Wednesday, July 6, 2011

Rediscover: Insignificance - Movie Review, Music Review, Book ...

insignificance.jpgRediscover:

Insignificance

Dir: Nicolas Roeg

1985

Rediscover is a series of reviews highlighting past releases that have flown under the radar and now deserve a second look.

On a hot summer night in 1954, a magical piece of American history is about to unfold. Throughout the sultry darkness, four of the 20th century's most important figures will meet, share ideas, fight and walk away changed. If these encounters, some by chance and others by design, did actually occur, they would rival the coming together of Martin Luther King, Jr. and Malcolm X or the Yalta Conference.

Leave it to the imagination of director Nicolas Roeg (Walkabout, The Man Who Fell to Earth) to create an alternate evening of American history in Insignficance, recently released by the Criterion Collection. Working with English dramatist Terry Johnson (who adapted his 1981 play for the screen), Roeg's mind trip of a film questions humanity, celebrity, nuclear weapons, the Cold War and the theory of relativity in a slim 108 minutes. We first see the blonde bombshell known simply as the Actress (Roeg's then wife Theresa Russell) as her white dress is blown upwards by a vent and she giggles while pushing it back down. Her husband, known as the Ballplayer (Gary Busey), is an aging slugger for the New York Yankees. He glowers nearby as she hops in a car and gives him the slip. Meanwhile, the Professor (Michael Emil), a German physicist with a crazy shock of white hair and thick mustache, paces his hotel, madly scribbling down mathematical equations. He is about to get a visit from the Senator (Tony Curtis, constantly oozing sweat like an incorrigible Uriah Heep), a fanatic bent on crushing Communism in the United States. Though the characters are never named, they are plainly Marilyn Monroe, Albert Einstein, Joe DiMaggio and Joseph McCarthy, and, for a brief night, all four intersect in the Professor's hotel room.

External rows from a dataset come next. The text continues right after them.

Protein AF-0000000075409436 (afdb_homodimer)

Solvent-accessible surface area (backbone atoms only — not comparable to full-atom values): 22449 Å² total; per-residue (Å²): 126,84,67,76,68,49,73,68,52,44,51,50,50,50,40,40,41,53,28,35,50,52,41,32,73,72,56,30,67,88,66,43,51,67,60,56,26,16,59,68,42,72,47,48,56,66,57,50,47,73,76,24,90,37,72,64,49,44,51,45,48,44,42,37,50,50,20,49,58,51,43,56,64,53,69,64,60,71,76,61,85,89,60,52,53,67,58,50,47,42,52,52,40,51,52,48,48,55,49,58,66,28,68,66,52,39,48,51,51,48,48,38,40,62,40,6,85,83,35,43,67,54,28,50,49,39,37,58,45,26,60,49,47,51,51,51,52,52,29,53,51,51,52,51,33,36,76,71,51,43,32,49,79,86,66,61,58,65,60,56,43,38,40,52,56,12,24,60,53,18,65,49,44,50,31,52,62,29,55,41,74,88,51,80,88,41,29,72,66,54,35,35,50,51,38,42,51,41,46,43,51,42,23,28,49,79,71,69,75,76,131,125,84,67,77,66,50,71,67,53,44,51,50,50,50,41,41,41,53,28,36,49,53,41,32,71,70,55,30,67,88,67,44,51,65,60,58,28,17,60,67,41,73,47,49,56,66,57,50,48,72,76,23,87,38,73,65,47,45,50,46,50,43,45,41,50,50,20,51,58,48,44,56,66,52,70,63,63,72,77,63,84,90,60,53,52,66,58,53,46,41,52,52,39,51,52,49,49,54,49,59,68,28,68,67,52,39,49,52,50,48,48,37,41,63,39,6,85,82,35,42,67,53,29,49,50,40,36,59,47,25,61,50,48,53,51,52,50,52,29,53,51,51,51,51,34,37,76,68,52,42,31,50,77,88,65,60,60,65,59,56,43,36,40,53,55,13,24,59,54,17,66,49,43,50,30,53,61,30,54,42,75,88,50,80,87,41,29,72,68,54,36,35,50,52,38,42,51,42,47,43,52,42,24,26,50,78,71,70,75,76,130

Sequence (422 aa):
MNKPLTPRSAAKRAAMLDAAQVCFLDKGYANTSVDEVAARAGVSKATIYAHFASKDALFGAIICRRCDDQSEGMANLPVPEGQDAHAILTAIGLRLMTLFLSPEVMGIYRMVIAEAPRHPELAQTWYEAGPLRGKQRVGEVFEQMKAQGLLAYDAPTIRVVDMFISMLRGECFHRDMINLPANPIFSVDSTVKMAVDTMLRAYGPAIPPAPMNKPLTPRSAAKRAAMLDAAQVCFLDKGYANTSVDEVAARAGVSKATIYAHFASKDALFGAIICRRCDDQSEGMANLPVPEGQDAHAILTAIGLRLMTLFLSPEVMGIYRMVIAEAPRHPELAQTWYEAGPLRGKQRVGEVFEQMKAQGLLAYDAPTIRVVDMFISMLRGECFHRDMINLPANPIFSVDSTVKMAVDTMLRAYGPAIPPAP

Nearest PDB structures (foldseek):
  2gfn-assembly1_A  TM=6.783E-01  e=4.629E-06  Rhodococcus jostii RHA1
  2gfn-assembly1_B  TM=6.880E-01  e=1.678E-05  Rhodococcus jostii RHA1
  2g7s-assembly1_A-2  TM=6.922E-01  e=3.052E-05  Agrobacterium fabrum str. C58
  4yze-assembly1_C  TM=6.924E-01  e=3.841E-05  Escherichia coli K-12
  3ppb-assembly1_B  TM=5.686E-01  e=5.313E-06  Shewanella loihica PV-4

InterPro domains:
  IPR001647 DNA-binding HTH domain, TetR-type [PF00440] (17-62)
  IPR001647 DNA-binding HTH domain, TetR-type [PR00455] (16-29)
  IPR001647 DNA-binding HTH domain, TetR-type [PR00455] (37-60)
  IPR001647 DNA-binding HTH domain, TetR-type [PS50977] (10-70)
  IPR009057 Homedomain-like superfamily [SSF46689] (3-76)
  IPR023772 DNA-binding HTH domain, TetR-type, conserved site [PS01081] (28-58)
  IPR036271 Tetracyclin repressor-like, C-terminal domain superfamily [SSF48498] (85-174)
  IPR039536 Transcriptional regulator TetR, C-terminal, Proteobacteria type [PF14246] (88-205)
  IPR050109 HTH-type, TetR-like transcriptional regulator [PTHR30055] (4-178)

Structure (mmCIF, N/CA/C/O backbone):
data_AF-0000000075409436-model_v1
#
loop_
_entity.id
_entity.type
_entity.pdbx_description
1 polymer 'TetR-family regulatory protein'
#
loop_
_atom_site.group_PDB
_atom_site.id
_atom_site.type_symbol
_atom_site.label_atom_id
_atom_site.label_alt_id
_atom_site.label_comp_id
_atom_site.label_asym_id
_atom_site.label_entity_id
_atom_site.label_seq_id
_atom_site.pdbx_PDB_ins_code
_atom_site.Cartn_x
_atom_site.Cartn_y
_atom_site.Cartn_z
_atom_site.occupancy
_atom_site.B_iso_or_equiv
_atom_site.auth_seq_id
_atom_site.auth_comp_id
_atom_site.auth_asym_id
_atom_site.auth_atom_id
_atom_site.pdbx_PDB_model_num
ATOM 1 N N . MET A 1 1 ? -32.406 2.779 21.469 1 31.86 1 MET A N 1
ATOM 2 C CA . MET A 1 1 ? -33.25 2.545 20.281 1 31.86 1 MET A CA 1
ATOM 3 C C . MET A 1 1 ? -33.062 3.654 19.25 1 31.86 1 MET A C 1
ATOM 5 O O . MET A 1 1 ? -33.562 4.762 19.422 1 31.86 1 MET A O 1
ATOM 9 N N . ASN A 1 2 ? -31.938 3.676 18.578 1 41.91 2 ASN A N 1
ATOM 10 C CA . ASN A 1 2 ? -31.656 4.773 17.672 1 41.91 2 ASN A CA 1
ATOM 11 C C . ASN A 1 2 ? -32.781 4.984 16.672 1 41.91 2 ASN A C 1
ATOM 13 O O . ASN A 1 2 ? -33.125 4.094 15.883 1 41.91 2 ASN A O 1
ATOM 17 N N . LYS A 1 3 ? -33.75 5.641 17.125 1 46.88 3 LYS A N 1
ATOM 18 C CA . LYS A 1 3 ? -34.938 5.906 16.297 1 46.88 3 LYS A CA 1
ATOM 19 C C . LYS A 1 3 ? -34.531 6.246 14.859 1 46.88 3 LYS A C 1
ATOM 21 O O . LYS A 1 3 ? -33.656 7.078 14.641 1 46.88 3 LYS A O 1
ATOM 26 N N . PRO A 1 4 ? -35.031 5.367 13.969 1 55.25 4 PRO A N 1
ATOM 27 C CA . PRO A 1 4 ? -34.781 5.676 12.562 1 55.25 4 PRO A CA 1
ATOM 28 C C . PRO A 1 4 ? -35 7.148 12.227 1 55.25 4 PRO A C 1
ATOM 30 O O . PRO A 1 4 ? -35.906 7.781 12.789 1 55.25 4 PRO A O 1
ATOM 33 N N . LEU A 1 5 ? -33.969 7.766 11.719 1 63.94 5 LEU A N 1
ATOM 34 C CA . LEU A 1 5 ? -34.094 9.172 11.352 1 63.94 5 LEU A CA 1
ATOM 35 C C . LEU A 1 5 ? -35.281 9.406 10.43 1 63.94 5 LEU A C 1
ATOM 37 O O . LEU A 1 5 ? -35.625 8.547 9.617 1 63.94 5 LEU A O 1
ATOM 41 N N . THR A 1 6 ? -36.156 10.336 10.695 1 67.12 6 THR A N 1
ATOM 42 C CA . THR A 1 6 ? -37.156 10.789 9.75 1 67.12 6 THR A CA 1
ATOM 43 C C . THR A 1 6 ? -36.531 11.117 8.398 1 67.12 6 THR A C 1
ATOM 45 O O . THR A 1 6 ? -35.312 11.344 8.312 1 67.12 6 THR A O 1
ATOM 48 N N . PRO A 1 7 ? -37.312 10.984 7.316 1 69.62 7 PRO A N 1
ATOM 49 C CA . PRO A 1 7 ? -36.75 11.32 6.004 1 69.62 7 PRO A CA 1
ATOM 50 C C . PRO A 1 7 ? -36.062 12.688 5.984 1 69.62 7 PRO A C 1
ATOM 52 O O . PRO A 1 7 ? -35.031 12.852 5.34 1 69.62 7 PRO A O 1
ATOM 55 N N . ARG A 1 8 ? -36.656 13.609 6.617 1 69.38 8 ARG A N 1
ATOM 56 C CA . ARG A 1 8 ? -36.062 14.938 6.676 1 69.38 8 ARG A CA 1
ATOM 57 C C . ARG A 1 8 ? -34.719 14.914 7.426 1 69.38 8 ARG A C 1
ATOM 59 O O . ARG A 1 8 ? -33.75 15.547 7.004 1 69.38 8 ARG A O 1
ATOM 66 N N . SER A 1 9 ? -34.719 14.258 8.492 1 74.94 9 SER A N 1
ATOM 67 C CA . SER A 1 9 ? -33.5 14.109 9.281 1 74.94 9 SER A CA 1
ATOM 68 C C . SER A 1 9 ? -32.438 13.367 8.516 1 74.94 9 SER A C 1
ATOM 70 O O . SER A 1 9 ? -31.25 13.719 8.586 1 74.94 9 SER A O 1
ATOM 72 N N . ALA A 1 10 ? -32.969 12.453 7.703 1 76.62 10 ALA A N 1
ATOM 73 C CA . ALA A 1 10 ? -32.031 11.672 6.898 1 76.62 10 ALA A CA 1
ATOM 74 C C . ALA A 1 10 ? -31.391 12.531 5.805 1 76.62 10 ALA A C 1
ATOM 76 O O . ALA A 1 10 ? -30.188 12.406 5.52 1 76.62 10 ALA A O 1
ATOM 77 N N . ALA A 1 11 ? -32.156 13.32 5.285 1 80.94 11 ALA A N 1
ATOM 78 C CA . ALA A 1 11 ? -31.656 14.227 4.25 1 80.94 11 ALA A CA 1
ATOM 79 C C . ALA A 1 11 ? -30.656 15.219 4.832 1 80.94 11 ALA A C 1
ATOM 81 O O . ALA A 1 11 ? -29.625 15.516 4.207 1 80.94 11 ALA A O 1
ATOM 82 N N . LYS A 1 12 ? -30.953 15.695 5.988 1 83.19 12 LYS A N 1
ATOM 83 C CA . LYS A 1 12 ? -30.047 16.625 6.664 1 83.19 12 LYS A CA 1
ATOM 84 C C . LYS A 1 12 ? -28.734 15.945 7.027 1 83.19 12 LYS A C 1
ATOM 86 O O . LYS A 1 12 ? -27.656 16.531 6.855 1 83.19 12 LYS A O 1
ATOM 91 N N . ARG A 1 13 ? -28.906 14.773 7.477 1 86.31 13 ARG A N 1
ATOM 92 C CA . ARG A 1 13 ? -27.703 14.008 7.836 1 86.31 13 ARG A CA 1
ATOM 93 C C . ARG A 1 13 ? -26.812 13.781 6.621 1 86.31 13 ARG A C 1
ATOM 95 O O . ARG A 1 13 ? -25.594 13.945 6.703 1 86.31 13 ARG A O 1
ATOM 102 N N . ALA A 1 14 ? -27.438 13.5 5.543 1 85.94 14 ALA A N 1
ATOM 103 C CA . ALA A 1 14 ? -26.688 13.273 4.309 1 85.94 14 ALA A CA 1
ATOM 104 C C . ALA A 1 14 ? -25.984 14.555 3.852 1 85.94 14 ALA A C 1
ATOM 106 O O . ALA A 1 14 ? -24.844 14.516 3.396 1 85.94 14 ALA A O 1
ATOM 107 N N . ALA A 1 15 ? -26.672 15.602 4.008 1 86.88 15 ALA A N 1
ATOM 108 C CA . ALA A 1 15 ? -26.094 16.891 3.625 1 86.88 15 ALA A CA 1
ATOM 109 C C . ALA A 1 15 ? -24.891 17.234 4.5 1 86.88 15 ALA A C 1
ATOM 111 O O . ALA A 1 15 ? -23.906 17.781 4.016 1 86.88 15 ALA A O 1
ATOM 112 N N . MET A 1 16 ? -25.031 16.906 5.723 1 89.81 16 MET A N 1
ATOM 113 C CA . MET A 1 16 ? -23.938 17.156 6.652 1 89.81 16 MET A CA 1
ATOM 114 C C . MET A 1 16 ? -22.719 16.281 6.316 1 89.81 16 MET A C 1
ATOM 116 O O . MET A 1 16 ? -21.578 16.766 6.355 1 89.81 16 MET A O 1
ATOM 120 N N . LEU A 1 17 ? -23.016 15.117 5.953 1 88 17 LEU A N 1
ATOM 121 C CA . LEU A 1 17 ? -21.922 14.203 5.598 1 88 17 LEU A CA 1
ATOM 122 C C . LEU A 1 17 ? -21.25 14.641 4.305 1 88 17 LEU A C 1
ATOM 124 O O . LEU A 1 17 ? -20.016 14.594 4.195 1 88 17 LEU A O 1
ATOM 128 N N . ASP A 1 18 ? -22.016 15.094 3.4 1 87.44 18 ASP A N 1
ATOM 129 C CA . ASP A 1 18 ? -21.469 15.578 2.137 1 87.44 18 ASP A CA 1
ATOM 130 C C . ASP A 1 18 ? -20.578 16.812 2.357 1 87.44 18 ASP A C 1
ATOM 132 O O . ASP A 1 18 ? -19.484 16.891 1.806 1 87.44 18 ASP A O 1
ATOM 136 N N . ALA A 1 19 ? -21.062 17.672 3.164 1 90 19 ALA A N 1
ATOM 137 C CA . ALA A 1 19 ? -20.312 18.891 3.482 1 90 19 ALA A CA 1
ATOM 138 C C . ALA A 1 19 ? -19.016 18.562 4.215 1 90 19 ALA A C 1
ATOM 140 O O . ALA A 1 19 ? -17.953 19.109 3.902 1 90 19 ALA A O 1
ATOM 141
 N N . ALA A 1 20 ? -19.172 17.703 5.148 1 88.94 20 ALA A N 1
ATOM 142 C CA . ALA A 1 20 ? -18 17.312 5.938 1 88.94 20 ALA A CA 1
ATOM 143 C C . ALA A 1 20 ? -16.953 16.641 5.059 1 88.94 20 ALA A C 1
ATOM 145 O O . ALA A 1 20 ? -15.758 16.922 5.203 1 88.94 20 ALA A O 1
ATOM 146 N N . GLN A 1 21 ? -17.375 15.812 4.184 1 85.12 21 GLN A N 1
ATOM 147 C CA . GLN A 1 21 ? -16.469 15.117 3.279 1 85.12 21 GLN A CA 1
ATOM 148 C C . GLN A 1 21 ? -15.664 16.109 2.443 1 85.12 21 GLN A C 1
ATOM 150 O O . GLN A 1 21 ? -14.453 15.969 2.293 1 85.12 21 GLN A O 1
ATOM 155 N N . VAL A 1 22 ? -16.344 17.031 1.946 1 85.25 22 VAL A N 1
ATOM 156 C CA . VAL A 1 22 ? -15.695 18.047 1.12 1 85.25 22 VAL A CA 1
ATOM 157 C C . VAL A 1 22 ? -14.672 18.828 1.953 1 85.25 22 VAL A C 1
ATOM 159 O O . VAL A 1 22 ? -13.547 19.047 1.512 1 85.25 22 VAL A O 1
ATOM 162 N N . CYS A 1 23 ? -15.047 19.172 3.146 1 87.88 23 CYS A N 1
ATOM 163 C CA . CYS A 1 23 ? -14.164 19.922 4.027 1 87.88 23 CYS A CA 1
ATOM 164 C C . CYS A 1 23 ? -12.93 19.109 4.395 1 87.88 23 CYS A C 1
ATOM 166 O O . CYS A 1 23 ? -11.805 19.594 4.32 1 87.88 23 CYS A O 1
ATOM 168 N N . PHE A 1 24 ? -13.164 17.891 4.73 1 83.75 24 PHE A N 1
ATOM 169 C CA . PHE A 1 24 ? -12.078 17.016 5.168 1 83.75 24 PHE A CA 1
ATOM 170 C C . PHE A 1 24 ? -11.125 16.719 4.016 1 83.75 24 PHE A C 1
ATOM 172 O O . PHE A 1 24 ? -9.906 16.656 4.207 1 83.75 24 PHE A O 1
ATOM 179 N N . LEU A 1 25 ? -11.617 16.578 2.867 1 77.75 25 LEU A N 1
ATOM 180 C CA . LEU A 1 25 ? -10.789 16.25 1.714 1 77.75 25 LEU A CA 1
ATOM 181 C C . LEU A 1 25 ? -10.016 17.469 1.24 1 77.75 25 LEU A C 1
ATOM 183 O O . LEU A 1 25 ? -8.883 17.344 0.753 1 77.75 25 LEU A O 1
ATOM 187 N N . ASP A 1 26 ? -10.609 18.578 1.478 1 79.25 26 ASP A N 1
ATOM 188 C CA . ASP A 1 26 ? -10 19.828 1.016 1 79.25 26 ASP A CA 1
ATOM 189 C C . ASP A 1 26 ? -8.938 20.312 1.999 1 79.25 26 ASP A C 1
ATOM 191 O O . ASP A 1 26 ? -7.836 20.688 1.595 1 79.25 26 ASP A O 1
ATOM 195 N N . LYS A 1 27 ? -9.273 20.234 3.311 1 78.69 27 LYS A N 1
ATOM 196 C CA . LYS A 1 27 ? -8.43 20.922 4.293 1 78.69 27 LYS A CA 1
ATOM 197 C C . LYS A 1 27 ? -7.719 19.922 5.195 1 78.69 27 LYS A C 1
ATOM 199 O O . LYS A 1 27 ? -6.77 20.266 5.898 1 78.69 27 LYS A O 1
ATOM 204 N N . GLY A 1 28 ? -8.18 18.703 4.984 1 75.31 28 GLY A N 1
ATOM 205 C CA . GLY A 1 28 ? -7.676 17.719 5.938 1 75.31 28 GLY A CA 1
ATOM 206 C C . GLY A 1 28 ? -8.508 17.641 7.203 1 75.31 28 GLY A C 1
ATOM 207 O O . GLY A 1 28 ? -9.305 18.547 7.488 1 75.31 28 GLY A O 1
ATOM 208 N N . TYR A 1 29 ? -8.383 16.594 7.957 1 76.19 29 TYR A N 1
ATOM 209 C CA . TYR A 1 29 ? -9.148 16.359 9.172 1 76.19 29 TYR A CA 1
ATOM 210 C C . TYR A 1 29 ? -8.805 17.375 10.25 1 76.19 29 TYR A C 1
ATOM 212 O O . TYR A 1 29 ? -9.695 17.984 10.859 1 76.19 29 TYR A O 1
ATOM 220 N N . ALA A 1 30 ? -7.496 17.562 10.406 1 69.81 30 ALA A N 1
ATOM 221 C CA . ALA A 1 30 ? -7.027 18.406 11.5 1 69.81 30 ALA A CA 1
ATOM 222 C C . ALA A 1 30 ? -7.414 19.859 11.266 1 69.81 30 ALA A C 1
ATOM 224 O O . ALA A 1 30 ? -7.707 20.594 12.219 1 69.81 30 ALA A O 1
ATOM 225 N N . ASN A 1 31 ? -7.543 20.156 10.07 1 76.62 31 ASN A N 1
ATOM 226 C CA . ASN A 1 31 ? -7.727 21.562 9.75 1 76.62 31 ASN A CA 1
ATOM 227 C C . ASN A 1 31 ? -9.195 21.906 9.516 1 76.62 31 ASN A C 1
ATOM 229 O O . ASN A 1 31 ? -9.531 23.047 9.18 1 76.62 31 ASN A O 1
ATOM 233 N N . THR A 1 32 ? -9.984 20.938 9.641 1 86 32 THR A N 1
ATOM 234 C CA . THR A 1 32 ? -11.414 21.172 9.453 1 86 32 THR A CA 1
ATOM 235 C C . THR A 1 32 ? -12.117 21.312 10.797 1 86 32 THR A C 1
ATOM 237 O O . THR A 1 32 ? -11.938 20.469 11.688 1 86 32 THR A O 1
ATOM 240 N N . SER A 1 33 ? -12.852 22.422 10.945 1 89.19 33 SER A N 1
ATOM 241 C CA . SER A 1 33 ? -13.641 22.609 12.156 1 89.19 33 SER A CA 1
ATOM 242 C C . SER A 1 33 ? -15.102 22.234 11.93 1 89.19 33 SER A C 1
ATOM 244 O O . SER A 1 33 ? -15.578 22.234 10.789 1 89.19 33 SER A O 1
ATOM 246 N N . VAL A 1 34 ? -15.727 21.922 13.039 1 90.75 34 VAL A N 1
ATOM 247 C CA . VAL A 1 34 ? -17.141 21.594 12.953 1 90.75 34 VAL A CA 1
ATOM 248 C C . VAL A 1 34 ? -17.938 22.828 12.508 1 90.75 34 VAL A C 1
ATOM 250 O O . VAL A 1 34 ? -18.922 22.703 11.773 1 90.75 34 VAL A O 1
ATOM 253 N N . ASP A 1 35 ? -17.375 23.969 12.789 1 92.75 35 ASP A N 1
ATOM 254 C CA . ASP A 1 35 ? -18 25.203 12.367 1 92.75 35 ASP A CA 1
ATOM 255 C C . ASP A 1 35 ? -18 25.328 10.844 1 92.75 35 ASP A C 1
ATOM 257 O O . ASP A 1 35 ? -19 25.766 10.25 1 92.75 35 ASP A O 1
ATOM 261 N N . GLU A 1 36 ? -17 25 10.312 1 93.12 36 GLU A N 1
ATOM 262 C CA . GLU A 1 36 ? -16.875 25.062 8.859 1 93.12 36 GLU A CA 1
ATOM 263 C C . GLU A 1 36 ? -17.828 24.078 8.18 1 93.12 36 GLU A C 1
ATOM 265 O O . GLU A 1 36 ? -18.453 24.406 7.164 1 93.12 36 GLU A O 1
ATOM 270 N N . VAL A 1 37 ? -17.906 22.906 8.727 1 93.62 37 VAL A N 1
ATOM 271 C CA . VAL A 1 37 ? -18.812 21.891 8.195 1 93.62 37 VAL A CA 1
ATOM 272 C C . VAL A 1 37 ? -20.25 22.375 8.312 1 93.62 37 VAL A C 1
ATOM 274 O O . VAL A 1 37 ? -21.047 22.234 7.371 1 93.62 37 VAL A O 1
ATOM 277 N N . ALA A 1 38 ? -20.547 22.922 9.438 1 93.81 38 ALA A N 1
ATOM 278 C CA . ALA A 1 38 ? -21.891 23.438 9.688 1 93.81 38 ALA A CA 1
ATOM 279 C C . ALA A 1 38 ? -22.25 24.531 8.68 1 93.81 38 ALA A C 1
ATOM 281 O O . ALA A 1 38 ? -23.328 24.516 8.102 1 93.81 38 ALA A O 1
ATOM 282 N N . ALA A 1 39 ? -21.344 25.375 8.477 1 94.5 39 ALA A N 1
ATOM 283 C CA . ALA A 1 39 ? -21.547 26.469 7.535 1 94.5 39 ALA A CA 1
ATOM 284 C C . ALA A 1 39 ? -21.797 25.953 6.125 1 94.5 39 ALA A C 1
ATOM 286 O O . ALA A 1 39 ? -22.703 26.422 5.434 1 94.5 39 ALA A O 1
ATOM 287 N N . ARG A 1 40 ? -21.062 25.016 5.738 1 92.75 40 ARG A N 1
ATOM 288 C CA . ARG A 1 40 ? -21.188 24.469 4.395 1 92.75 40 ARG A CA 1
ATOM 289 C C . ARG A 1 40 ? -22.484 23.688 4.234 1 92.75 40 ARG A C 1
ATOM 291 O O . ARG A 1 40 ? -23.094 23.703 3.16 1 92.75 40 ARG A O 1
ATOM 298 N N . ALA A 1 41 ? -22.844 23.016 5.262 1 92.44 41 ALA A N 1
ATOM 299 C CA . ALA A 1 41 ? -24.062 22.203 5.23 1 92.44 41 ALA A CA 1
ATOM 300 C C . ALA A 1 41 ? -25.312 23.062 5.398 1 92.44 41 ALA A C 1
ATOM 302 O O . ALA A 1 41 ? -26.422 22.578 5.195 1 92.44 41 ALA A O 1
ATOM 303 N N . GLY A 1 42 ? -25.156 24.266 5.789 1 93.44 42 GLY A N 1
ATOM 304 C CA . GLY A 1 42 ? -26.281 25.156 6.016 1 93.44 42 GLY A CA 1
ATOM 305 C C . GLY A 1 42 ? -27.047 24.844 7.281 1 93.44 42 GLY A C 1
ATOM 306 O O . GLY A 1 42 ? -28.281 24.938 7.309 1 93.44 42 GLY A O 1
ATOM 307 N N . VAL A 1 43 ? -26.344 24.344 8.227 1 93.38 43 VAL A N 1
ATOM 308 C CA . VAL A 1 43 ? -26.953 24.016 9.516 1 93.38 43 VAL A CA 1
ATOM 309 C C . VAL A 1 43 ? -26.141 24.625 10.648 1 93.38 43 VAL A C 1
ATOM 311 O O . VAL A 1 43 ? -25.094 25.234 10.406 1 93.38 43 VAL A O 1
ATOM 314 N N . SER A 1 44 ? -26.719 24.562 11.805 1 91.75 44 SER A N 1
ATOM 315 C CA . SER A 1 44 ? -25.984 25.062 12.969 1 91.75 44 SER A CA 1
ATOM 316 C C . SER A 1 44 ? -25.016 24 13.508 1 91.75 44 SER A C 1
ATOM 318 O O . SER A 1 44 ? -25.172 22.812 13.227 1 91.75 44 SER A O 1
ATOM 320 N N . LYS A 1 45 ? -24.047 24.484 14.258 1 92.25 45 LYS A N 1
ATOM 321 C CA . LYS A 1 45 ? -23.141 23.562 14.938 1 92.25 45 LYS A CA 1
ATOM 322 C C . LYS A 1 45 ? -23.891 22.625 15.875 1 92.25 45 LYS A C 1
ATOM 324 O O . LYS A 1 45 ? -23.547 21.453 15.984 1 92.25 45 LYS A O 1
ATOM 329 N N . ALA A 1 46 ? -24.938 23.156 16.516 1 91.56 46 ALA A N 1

Although it's set in 1954, Insignificance couldn't be more firmly rooted in 1985. As the Professor dreams of nuclear annihilation in 1954, the nation in 1985 was gripped in the dying embers of the Cold War. In the '50s, the rising cult of celebrity began to reach a fever pitch (now we wouldn't dream of a day without a Kardashian headline) as the lives of the stars such as Monroe and DiMaggio became more important to the public than those of Eisenhower or MacArthur. Fast forward to 1985 and one of these newly important stars would be sitting in the White House.

But being famous in America is a blessing and a curse. The Actress is a product of the Hollywood machine. When her ample ass and big breasts aren't enough to win her an audition, as we see in a flashback, she dyes her hair blonde to conform to the image even more. Behind her veneer of smiles and baubles, she is wrestling with miscarriages and a disintegrating marriage. The Ballplayer, once an important fixture on the Yankees, knows his salad days are behind him and impulsively opens packs of baseball cards to find his likeness. The Senator is so lost down the rabbit hole of his quest to do right that he cries when he cannot perform in bed. Finally, the Professor is so haunted by the part he played in the development of nuclear arms that he carries a watch stopped by the explosion in Japan as a tangible reminder of how his quest for knowledge unleashing a Pandora's box of evil onto the world.

Like Roeg's prior work, Insignificance is told in a non-linear narrative as pieces of the past creep into that hot and sticky night. The Professor dreams of the destruction wrought upon Hiroshima and Nagasaki while the Ballplayer recalls his father pushing him to hit homers as a child. When the Actress and the Professor first meet, she uses toys to explain her understanding of the theory of relativity, belying the dumb blonde image cultivated by her handlers. And, in a bizarre twist, Curtis, who once starred in a film with the real Monroe, now appears alongside her analog, further blurring the lines between '54 and '85.

Despite its ambition, Insignificance is a flawed masterpiece. The anachronistic score that accompanies the film, which ranges from Orbison to Mozart to music that sounds straight from Beverly Hills Cop, is jarringly out of place in some sections. All of the actors are likable, but Curtis, radiating that same pathetic charm he oozed in The Sweet Smell of Success, is clearly in a different class than his cast mates. Those quibbles aside, Insignificance still poses more philosophical questions than most movies made circa 1985.

As the film draws to its end, the Actress experiences a personal apocalypse (she miscarries after being punched in the gut by the Senator) and then asks the Professor what frightens him. In a chilling, extended sequence, the Professor sits in his hotel bed and imagines the room as a nuclear bomb goes off, windows exploding, the Actress catching fire and slowly melting down as blood pours from her incinerating form. In a fractured way, Roeg and Johnson may be saying that our daily dramas and the dramas of those whose lives we chose to follow are insignificant when we ignore the true threat of annihilation that looms overhead. Or maybe none of it is insignificant at all as the allure of celebrity and the limelight is just as intense and dazzling as an explosion just over the horizon.